#### YOUR TASK:
Take the data below and extract the lines from the one with "pLDDT: mean 85.43, std" to the one with "ATOM 32 C C", inclusive, exactly as written.

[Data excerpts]

+ + + +

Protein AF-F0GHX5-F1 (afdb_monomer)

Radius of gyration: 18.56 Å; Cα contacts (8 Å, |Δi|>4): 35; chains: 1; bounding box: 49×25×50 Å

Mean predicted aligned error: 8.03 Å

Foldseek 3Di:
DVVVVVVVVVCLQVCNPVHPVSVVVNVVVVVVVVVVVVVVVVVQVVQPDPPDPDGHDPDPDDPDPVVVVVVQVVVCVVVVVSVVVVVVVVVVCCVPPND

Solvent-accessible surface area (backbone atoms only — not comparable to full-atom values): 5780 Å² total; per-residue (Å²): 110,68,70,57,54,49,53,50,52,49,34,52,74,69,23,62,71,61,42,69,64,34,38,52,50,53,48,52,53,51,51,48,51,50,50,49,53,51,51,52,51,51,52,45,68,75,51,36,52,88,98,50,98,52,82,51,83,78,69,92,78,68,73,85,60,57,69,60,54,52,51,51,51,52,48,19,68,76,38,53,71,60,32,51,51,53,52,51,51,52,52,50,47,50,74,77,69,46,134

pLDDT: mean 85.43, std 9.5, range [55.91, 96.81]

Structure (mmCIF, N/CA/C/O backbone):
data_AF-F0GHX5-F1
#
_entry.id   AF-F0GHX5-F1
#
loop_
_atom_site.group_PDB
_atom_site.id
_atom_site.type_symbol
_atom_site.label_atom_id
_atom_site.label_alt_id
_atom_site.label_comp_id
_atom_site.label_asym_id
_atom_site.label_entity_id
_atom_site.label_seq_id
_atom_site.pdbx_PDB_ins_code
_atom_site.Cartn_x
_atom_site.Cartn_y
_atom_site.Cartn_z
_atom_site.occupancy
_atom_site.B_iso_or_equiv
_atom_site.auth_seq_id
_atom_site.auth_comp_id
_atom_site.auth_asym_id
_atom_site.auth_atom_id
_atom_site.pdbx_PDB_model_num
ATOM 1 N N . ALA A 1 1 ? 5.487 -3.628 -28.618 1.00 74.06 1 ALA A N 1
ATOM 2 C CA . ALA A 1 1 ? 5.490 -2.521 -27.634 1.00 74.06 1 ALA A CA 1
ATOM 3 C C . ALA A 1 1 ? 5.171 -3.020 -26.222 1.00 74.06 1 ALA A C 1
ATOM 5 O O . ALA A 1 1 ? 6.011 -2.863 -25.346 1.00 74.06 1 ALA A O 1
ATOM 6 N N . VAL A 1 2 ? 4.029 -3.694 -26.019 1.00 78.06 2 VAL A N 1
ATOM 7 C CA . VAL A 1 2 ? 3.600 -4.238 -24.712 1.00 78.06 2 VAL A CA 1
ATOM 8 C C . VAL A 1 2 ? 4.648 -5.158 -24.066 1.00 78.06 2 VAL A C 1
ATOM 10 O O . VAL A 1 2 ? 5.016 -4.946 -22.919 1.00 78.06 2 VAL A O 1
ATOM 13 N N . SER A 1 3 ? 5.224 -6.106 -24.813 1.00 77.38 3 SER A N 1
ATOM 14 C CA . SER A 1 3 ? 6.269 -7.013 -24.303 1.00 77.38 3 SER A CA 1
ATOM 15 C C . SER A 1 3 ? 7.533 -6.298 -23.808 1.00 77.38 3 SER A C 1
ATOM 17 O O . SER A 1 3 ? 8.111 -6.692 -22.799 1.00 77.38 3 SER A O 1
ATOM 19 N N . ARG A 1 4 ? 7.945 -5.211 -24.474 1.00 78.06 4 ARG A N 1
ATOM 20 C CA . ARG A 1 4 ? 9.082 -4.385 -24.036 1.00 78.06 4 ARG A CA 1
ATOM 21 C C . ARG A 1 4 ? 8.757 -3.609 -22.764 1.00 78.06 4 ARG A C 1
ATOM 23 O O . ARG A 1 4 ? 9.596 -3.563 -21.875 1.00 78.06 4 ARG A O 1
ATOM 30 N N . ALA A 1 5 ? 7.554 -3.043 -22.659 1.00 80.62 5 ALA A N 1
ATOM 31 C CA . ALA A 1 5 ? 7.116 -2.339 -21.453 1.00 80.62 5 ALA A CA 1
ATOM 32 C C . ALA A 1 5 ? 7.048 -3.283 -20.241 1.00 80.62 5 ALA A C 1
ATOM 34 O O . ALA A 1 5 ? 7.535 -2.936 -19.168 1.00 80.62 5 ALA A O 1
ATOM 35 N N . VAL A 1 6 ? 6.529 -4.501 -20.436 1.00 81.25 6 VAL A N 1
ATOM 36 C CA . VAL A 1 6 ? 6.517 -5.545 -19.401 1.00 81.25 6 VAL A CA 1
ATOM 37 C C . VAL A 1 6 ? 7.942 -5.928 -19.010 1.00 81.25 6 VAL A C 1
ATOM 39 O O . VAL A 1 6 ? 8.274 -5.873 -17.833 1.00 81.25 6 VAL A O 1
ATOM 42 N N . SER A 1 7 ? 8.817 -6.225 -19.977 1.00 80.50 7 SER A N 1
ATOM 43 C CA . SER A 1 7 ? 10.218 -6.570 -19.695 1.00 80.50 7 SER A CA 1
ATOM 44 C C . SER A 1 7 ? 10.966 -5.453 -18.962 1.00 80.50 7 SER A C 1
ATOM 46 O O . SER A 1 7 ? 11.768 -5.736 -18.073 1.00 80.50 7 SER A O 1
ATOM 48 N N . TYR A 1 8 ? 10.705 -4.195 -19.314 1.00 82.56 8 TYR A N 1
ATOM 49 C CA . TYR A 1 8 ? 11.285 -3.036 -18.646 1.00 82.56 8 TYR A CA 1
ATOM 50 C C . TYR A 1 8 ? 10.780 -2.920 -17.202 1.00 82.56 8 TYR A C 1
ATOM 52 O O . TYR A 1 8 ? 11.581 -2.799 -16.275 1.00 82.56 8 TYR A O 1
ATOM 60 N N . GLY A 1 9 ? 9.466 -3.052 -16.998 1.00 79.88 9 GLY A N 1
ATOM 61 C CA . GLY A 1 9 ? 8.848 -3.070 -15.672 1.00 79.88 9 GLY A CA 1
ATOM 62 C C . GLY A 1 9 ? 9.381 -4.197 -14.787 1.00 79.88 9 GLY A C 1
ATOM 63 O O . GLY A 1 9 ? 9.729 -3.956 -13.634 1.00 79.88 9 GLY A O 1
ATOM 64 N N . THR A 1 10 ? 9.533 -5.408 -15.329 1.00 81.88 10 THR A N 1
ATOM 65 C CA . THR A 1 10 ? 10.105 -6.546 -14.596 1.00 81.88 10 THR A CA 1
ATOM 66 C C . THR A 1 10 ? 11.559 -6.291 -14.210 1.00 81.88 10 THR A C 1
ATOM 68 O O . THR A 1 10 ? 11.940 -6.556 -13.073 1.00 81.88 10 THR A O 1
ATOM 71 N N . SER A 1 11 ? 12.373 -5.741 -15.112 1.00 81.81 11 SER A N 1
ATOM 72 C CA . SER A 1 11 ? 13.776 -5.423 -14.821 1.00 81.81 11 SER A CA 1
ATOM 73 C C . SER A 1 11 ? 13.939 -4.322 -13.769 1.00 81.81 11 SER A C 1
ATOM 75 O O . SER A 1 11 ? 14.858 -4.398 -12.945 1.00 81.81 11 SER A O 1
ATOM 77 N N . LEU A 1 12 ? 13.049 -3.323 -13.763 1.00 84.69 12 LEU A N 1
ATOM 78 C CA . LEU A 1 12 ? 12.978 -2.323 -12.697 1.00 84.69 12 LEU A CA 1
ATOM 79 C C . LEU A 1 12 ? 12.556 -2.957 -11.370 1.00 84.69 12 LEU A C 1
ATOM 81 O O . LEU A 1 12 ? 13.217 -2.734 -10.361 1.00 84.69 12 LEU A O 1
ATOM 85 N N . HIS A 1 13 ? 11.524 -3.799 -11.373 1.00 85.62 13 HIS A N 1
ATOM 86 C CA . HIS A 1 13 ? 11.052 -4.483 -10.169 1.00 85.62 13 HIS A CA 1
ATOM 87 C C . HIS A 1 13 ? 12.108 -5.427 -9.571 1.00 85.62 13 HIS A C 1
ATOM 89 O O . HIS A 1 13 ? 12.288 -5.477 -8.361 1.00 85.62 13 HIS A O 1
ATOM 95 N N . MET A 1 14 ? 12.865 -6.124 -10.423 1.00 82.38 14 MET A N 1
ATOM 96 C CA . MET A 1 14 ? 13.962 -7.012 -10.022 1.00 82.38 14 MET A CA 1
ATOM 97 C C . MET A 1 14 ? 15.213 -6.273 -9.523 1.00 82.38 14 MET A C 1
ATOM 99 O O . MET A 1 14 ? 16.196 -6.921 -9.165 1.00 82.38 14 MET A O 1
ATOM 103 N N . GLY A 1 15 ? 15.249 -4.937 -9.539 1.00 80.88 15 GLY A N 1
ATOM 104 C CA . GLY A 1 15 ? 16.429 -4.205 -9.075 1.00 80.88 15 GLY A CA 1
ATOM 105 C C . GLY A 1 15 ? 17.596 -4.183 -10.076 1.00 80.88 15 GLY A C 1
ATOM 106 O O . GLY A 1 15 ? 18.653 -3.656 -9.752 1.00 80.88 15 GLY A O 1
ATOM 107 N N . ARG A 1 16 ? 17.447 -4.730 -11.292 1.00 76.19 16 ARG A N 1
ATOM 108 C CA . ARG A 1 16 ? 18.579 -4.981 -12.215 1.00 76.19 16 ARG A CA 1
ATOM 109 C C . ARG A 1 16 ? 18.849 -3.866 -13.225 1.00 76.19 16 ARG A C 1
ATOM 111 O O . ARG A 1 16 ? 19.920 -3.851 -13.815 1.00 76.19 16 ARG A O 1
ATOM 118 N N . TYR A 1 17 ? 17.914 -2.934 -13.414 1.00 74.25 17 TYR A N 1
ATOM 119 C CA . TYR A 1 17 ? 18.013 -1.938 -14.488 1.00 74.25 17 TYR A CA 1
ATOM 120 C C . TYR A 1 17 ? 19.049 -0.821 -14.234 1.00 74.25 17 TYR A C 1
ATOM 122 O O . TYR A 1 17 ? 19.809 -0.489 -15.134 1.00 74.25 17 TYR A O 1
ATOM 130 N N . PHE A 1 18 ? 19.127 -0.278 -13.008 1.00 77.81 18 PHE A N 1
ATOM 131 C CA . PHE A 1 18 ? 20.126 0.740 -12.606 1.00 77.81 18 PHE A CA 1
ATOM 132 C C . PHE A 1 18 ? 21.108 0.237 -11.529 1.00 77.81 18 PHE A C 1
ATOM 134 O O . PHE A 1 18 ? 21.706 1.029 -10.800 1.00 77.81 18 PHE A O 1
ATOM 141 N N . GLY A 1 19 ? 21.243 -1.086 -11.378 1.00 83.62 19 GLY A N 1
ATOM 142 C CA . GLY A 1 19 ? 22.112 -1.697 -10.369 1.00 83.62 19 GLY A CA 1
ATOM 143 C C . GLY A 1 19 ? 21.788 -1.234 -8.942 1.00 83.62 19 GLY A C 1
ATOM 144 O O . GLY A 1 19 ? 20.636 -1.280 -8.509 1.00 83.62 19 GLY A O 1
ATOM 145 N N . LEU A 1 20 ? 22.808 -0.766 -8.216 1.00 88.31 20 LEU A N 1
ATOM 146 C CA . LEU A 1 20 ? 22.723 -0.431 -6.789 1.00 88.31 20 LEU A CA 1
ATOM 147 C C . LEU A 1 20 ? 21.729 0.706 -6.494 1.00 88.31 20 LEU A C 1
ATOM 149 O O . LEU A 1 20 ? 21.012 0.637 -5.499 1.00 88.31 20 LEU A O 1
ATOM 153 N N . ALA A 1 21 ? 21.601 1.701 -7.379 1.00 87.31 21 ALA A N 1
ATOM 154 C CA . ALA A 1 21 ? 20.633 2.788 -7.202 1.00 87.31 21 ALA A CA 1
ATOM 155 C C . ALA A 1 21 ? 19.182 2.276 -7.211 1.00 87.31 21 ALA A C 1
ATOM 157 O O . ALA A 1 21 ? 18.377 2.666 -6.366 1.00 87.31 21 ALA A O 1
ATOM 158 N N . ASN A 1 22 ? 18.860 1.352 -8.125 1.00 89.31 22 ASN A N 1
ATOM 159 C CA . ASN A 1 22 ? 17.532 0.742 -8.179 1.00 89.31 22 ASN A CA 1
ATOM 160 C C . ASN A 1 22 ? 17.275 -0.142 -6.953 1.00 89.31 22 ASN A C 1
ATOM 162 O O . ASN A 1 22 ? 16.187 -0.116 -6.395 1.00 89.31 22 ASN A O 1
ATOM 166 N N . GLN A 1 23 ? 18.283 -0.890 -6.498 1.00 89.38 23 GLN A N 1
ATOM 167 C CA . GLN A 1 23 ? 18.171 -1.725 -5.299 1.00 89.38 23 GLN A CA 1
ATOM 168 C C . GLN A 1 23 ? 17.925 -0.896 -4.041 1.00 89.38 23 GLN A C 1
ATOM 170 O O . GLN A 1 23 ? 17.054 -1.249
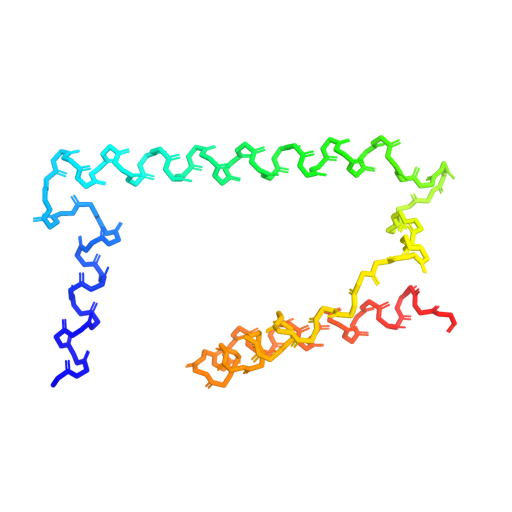 -3.249 1.00 89.38 23 GLN A O 1
ATOM 175 N N . LEU A 1 24 ? 18.642 0.218 -3.871 1.00 92.75 24 LEU A N 1
ATOM 176 C CA . LEU A 1 24 ? 18.448 1.111 -2.732 1.00 92.75 24 LEU A CA 1
ATOM 177 C C . LEU A 1 24 ? 17.050 1.738 -2.765 1.00 92.75 24 LEU A C 1
ATOM 179 O O . LEU A 1 24 ? 16.370 1.771 -1.742 1.00 92.75 24 LEU A O 1
ATOM 183 N N . LEU A 1 25 ? 16.584 2.161 -3.945 1.00 91.94 25 LEU A N 1
ATOM 184 C CA . LEU A 1 25 ? 15.226 2.671 -4.123 1.00 91.94 25 LEU A CA 1
ATOM 185 C C . LEU A 1 25 ? 14.173 1.606 -3.783 1.00 91.94 25 LEU A C 1
ATOM 187 O O . LEU A 1 25 ? 13.270 1.869 -2.990 1.00 91.94 25 LEU A O 1
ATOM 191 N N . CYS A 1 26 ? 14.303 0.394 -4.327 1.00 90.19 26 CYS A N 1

+ + + +

#### RESPONSE:
pLDDT: mean 85.43, std 9.5, range [55.91, 96.81]

Structure (mmCIF, N/CA/C/O backbone):
data_AF-F0GHX5-F1
#
_entry.id   AF-F0GHX5-F1
#
loop_
_atom_site.group_PDB
_atom_site.id
_atom_site.type_symbol
_atom_site.label_atom_id
_atom_site.label_alt_id
_atom_site.label_comp_id
_atom_site.label_asym_id
_atom_site.label_entity_id
_atom_site.label_seq_id
_atom_site.pdbx_PDB_ins_code
_atom_site.Cartn_x
_atom_site.Cartn_y
_atom_site.Cartn_z
_atom_site.occupancy
_atom_site.B_iso_or_equiv
_atom_site.auth_seq_id
_atom_site.auth_comp_id
_atom_site.auth_asym_id
_atom_site.auth_atom_id
_atom_site.pdbx_PDB_model_num
ATOM 1 N N . ALA A 1 1 ? 5.487 -3.628 -28.618 1.00 74.06 1 ALA A N 1
ATOM 2 C CA . ALA A 1 1 ? 5.490 -2.521 -27.634 1.00 74.06 1 ALA A CA 1
ATOM 3 C C . ALA A 1 1 ? 5.171 -3.020 -26.222 1.00 74.06 1 ALA A C 1
ATOM 5 O O . ALA A 1 1 ? 6.011 -2.863 -25.346 1.00 74.06 1 ALA A O 1
ATOM 6 N N . VAL A 1 2 ? 4.029 -3.694 -26.019 1.00 78.06 2 VAL A N 1
ATOM 7 C CA . VAL A 1 2 ? 3.600 -4.238 -24.712 1.00 78.06 2 VAL A CA 1
ATOM 8 C C . VAL A 1 2 ? 4.648 -5.158 -24.066 1.00 78.06 2 VAL A C 1
ATOM 10 O O . VAL A 1 2 ? 5.016 -4.946 -22.919 1.00 78.06 2 VAL A O 1
ATOM 13 N N . SER A 1 3 ? 5.224 -6.106 -24.813 1.00 77.38 3 SER A N 1
ATOM 14 C CA . SER A 1 3 ? 6.269 -7.013 -24.303 1.00 77.38 3 SER A CA 1
ATOM 15 C C . SER A 1 3 ? 7.533 -6.298 -23.808 1.00 77.38 3 SER A C 1
ATOM 17 O O . SER A 1 3 ? 8.111 -6.692 -22.799 1.00 77.38 3 SER A O 1
ATOM 19 N N . ARG A 1 4 ? 7.945 -5.211 -24.474 1.00 78.06 4 ARG A N 1
ATOM 20 C CA . ARG A 1 4 ? 9.082 -4.385 -24.036 1.00 78.06 4 ARG A CA 1
ATOM 21 C C . ARG A 1 4 ? 8.757 -3.609 -22.764 1.00 78.06 4 ARG A C 1
ATOM 23 O O . ARG A 1 4 ? 9.596 -3.563 -21.875 1.00 78.06 4 ARG A O 1
ATOM 30 N N . ALA A 1 5 ? 7.554 -3.043 -22.659 1.00 80.62 5 ALA A N 1
ATOM 31 C CA . ALA A 1 5 ? 7.116 -2.339 -21.453 1.00 80.62 5 ALA A CA 1
ATOM 32 C C . ALA A 1 5 ? 7.048 -3.283 -20.241 1.00 80.62 5 ALA A C 1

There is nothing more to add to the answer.